魏晋是中国历史上一个了不起的时代,玄学、清谈成为一种时尚,虽然这种时尚是建立在为数不多的几个士族大家族的穷奢极欲的生活的基础之上的,虽然它也是建立在黑暗的政治迫害的基础之上的。所谓“玄”、所谓“清”,就是越超离现实、越不着边际越好。荒诞、放达、狂妄等等如此这般的行径,足以让人忘却生命的郁闷。

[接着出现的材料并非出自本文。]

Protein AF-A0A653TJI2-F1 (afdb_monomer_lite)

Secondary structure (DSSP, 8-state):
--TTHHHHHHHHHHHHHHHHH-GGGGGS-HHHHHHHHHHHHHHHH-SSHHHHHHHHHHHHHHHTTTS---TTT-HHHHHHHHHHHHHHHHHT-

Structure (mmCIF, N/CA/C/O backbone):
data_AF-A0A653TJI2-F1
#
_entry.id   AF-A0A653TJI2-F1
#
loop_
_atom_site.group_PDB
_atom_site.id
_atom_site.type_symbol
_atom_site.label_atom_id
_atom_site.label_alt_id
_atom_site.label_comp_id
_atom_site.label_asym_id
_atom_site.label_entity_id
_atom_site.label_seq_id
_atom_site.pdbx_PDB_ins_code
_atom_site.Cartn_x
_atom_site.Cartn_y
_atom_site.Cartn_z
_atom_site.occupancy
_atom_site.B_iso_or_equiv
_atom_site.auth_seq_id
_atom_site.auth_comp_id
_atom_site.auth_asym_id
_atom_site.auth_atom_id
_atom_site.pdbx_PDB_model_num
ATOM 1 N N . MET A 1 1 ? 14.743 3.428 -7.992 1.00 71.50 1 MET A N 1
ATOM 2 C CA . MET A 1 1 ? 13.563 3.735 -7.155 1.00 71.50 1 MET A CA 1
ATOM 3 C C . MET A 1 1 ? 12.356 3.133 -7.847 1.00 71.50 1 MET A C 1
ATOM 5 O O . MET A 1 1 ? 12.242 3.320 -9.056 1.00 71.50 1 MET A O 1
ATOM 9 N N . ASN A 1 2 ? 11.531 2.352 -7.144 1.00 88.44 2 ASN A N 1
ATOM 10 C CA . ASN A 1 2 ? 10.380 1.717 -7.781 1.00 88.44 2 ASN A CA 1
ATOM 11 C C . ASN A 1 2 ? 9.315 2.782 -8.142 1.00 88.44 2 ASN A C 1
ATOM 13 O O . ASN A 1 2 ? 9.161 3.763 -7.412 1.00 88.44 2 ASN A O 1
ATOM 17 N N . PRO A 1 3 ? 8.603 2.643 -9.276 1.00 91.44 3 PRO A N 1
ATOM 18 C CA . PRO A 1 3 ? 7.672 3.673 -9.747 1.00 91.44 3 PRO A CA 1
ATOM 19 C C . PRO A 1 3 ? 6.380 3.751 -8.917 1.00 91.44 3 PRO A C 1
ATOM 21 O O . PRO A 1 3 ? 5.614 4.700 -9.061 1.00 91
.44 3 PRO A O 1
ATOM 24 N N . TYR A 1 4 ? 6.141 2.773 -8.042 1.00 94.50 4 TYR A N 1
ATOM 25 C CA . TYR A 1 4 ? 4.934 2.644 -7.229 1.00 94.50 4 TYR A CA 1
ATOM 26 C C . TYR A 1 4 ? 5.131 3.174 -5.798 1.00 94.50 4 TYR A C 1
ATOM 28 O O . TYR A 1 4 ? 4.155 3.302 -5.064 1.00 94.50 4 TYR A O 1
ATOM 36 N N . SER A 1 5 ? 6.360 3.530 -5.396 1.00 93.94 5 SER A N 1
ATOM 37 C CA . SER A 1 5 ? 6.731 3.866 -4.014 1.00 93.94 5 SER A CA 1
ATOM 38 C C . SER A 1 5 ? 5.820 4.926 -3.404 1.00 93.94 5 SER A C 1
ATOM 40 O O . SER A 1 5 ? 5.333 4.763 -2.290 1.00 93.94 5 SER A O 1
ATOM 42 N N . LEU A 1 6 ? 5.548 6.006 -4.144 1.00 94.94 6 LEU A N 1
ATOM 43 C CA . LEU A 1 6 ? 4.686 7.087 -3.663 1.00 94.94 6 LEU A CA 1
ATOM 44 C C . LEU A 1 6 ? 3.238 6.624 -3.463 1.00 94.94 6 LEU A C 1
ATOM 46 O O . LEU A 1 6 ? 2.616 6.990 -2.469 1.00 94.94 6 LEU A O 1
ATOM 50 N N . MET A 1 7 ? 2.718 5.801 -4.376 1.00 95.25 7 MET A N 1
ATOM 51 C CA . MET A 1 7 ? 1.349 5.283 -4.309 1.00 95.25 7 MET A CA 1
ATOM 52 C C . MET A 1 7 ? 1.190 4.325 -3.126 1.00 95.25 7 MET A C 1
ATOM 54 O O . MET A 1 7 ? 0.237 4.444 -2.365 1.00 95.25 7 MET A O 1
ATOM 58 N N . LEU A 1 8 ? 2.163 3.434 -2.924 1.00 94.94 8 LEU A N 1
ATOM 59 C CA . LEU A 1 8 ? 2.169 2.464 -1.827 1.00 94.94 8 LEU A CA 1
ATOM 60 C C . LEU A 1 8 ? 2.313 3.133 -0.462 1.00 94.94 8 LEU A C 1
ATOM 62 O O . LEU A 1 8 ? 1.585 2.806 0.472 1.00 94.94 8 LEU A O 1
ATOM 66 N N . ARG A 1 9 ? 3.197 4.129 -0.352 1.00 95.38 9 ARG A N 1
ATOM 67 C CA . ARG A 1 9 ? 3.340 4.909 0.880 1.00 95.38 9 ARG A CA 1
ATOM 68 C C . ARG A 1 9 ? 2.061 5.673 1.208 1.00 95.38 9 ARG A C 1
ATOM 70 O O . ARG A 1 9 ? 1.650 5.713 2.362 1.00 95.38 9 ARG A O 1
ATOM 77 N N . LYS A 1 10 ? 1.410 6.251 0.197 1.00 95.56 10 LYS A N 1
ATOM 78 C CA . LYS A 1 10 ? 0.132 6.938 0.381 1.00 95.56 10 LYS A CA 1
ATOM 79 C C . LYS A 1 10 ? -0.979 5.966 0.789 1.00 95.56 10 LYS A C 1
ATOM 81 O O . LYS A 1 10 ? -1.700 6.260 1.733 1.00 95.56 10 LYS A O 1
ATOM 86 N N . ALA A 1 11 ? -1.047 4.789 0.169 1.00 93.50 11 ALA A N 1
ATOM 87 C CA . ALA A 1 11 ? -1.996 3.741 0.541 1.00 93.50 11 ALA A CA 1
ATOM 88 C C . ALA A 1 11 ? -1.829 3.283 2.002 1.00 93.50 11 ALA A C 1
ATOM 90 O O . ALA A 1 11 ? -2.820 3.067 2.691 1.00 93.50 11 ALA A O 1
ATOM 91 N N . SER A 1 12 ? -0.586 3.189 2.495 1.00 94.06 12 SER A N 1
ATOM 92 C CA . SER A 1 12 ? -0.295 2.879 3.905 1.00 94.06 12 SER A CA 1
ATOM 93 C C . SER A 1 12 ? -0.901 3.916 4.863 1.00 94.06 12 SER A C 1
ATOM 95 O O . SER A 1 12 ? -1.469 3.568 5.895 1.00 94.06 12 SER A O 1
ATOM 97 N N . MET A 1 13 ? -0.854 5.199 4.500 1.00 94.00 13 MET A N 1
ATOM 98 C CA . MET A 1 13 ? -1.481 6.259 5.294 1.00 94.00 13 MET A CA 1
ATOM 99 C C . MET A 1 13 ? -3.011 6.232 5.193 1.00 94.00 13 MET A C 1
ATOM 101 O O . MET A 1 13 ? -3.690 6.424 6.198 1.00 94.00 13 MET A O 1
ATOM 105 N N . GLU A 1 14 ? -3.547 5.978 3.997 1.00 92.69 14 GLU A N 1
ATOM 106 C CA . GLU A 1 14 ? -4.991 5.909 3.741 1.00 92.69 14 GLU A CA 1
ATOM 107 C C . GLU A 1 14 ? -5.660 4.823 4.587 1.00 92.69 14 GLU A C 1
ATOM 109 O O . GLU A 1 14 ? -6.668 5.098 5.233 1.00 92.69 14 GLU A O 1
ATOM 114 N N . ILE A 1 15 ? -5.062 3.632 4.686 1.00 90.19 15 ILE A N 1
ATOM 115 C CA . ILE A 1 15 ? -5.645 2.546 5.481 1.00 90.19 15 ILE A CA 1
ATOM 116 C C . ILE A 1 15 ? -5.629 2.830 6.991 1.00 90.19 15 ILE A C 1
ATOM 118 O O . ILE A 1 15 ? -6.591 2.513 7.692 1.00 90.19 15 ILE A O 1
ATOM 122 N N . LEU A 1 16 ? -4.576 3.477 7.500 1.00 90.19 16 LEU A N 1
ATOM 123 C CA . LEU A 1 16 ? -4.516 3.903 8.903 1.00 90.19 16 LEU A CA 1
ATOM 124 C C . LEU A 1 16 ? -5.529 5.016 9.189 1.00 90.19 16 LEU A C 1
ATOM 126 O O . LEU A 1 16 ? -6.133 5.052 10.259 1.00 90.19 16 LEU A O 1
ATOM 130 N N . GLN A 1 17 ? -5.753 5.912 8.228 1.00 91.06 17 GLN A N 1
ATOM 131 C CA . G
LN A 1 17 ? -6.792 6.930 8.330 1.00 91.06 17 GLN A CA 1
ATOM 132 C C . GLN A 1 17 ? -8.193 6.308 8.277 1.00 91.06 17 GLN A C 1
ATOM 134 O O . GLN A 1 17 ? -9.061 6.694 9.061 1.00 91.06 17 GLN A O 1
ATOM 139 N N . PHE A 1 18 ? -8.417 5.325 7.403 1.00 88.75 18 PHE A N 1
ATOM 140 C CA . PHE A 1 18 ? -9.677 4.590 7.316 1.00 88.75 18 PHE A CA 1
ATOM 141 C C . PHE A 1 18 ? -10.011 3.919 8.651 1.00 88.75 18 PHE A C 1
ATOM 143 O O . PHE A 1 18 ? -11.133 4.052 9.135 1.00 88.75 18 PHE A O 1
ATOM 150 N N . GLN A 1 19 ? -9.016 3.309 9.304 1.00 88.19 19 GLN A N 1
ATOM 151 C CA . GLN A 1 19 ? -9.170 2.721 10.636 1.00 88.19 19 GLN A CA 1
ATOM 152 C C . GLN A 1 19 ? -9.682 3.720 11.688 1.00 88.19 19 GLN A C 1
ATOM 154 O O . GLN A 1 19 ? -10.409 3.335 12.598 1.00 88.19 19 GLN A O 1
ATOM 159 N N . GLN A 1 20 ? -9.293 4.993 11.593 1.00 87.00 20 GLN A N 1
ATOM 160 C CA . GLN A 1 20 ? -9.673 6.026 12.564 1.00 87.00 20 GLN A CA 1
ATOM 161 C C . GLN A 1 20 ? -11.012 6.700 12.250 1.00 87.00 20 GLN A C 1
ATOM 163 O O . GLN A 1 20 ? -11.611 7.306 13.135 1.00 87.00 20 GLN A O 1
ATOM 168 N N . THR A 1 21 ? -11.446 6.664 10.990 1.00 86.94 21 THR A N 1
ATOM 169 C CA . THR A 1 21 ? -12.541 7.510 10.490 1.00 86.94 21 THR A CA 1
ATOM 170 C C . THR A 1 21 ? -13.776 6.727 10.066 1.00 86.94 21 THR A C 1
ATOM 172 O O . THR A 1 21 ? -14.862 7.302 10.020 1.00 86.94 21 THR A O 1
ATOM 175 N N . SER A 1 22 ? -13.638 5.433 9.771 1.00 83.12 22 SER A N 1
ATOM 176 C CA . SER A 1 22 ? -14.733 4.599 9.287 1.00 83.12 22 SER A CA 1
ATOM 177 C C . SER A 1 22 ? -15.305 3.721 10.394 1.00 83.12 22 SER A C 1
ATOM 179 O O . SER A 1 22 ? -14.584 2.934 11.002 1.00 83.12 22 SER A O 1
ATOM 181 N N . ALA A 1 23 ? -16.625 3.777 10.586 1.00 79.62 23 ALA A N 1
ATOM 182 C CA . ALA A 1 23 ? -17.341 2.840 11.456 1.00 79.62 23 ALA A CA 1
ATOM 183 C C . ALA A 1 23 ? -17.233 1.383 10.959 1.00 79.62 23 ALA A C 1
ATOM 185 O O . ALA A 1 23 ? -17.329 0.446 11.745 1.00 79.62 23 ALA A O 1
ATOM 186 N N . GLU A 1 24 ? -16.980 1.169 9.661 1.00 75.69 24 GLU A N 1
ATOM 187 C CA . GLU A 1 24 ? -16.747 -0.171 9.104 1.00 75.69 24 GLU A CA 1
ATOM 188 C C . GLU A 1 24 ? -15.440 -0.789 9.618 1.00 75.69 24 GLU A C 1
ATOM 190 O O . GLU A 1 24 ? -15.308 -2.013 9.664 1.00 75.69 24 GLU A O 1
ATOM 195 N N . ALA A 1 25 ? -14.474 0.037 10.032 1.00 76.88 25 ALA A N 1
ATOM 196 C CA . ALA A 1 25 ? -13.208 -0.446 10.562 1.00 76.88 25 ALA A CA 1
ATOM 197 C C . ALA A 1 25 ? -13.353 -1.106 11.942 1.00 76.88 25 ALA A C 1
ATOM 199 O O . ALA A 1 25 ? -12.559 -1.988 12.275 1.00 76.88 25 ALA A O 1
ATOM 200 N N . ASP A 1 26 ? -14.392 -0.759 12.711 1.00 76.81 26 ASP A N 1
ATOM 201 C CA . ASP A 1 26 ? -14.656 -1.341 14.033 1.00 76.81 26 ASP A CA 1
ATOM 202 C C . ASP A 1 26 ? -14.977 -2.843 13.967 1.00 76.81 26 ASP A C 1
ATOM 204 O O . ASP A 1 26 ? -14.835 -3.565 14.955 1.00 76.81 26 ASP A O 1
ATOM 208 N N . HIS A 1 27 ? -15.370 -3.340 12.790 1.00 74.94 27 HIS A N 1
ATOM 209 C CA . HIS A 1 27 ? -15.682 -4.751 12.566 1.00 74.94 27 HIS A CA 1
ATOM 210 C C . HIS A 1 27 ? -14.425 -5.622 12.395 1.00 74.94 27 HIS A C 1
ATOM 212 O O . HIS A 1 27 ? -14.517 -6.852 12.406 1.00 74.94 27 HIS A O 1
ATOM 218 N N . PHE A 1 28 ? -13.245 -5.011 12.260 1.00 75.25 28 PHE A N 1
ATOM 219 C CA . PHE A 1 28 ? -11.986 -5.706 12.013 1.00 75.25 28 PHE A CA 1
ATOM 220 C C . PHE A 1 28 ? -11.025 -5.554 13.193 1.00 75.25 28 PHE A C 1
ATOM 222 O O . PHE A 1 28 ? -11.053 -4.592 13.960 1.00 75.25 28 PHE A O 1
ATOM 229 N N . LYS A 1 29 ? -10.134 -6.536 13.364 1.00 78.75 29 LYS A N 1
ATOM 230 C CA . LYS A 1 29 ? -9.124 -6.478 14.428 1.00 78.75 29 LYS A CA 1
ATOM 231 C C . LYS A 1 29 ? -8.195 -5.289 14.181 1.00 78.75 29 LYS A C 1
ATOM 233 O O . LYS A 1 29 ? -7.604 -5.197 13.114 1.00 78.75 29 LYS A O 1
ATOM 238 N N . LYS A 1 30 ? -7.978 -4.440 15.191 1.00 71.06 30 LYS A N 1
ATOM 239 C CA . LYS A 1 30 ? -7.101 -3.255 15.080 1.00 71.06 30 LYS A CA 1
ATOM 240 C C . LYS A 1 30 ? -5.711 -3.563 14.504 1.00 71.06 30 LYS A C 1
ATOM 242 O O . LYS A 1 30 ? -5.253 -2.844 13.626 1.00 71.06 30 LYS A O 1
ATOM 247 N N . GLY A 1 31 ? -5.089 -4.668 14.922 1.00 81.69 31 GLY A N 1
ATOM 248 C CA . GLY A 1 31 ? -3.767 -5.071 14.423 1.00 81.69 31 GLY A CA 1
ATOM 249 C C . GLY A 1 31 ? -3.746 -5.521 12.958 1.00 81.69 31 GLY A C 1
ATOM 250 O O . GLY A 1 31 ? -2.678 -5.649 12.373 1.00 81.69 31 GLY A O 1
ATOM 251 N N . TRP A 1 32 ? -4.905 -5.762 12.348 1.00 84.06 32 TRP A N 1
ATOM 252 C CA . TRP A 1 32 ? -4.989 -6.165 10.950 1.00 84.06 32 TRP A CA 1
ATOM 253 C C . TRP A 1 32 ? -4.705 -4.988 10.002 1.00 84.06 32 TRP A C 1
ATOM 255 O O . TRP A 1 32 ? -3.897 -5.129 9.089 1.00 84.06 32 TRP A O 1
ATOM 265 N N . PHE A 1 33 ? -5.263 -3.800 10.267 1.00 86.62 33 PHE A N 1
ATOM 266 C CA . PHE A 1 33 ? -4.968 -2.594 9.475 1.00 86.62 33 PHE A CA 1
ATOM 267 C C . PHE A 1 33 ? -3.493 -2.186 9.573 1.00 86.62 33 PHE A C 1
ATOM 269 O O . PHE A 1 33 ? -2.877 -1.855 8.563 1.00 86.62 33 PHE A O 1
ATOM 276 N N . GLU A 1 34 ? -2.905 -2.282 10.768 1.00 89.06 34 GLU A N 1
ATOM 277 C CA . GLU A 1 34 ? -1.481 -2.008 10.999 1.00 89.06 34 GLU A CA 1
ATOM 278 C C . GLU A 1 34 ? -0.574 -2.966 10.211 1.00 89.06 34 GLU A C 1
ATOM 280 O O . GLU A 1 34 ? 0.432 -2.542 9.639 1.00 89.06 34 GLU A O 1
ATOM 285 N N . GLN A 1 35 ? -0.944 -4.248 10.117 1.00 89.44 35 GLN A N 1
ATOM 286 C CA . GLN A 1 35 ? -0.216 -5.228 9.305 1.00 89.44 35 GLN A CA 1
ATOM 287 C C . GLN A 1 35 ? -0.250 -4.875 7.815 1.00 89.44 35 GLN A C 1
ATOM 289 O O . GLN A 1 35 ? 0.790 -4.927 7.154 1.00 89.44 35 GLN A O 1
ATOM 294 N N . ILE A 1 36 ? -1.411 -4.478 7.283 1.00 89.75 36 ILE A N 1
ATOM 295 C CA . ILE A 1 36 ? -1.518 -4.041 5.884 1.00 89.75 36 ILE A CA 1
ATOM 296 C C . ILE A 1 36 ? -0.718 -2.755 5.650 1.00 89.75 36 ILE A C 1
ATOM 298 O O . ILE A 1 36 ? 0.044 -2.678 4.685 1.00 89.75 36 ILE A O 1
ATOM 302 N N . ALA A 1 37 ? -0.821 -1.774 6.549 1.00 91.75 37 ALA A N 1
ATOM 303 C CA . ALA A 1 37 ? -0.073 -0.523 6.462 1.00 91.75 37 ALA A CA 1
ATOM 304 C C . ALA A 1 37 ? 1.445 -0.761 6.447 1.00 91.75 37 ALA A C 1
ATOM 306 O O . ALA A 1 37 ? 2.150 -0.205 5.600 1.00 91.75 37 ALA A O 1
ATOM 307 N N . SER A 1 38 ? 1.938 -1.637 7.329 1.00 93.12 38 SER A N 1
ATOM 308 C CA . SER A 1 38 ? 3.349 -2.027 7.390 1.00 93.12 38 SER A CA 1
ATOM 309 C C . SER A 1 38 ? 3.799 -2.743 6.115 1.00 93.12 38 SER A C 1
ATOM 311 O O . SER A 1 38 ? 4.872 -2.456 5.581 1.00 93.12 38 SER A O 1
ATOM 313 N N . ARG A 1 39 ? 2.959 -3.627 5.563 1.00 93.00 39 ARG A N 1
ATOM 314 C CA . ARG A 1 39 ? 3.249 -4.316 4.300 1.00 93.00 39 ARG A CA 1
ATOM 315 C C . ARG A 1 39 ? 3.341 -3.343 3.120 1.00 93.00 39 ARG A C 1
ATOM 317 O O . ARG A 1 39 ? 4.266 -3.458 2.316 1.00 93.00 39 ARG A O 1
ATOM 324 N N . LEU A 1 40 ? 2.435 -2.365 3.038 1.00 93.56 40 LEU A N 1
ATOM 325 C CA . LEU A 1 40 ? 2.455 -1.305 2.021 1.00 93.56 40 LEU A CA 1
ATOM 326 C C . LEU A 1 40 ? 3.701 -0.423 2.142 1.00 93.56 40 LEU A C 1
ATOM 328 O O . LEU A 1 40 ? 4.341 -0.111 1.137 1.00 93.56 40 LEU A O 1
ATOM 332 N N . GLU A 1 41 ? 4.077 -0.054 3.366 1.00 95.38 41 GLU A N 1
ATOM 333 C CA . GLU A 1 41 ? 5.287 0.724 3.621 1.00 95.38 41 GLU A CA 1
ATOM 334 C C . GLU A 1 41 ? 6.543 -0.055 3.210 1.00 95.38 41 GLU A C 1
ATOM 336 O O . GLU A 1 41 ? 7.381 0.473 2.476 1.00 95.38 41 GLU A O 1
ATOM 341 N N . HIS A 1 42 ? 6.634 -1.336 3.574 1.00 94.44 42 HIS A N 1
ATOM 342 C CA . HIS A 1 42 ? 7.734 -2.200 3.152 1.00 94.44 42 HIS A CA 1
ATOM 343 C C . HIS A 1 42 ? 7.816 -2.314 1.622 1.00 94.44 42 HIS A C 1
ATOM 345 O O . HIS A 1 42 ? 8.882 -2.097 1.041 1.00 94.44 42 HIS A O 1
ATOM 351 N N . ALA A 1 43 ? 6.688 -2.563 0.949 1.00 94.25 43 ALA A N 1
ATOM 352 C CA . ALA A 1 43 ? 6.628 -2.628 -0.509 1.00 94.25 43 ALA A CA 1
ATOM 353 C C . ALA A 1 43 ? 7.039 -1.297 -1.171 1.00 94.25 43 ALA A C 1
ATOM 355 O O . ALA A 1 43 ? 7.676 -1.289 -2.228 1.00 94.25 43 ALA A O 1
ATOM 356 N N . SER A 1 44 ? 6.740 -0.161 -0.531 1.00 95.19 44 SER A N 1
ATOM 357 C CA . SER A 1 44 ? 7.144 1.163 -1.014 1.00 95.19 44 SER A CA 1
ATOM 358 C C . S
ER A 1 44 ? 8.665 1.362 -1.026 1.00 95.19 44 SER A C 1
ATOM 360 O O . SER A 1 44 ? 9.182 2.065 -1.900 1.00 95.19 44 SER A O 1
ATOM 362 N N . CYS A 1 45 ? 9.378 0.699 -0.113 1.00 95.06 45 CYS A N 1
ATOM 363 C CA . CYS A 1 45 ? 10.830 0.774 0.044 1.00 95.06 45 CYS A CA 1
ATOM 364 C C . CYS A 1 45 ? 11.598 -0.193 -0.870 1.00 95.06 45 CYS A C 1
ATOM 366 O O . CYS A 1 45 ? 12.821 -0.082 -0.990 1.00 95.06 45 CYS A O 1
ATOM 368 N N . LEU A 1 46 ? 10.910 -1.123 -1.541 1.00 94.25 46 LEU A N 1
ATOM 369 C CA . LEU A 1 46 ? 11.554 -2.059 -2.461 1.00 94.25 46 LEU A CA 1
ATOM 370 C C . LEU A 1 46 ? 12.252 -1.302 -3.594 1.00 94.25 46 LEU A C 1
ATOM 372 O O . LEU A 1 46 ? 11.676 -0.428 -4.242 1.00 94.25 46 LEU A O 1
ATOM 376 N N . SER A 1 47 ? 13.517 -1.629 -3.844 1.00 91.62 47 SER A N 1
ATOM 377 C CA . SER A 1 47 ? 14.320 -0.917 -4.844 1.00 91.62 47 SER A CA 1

人是情绪的、情感的存在。小时候看连环画,讲述成语“人琴俱亡”的故事,虽不知王徽之、王献之何许人,而人琴俱亡的凄然长叹,居然也能让一个小孩子感受到生命底层的悲凉的情感的冲撞。而“玄”、“远”、荒诞、放达、狂妄,却正是种种扭曲的情感的释放。“名教出于自然”、“越名教而任自然”、“名教即自然”,诸般名目,无论“名教”,无论“自然”,终不能脱离情感的范畴。曾听蒙培元先生教诲:“人说庄子无情,我看庄子是情感最丰富的一个人。”当情感成为装饰、成为工具时,某种真情往往以扭曲的、怪异的姿态呼唤真实的存在。庄子如此,李贽如此,玄学家们也是如此。
夜雪杳然,不小心惊醒酣眠的人,由彷徨,而吟咏,而雪夜访友,乘兴而行,兴尽而返--无关乎见没有见到朋友,不失为人生情趣的惬意的表达,如流水,如风,传递着存在的消息。现代人无如许非分之想?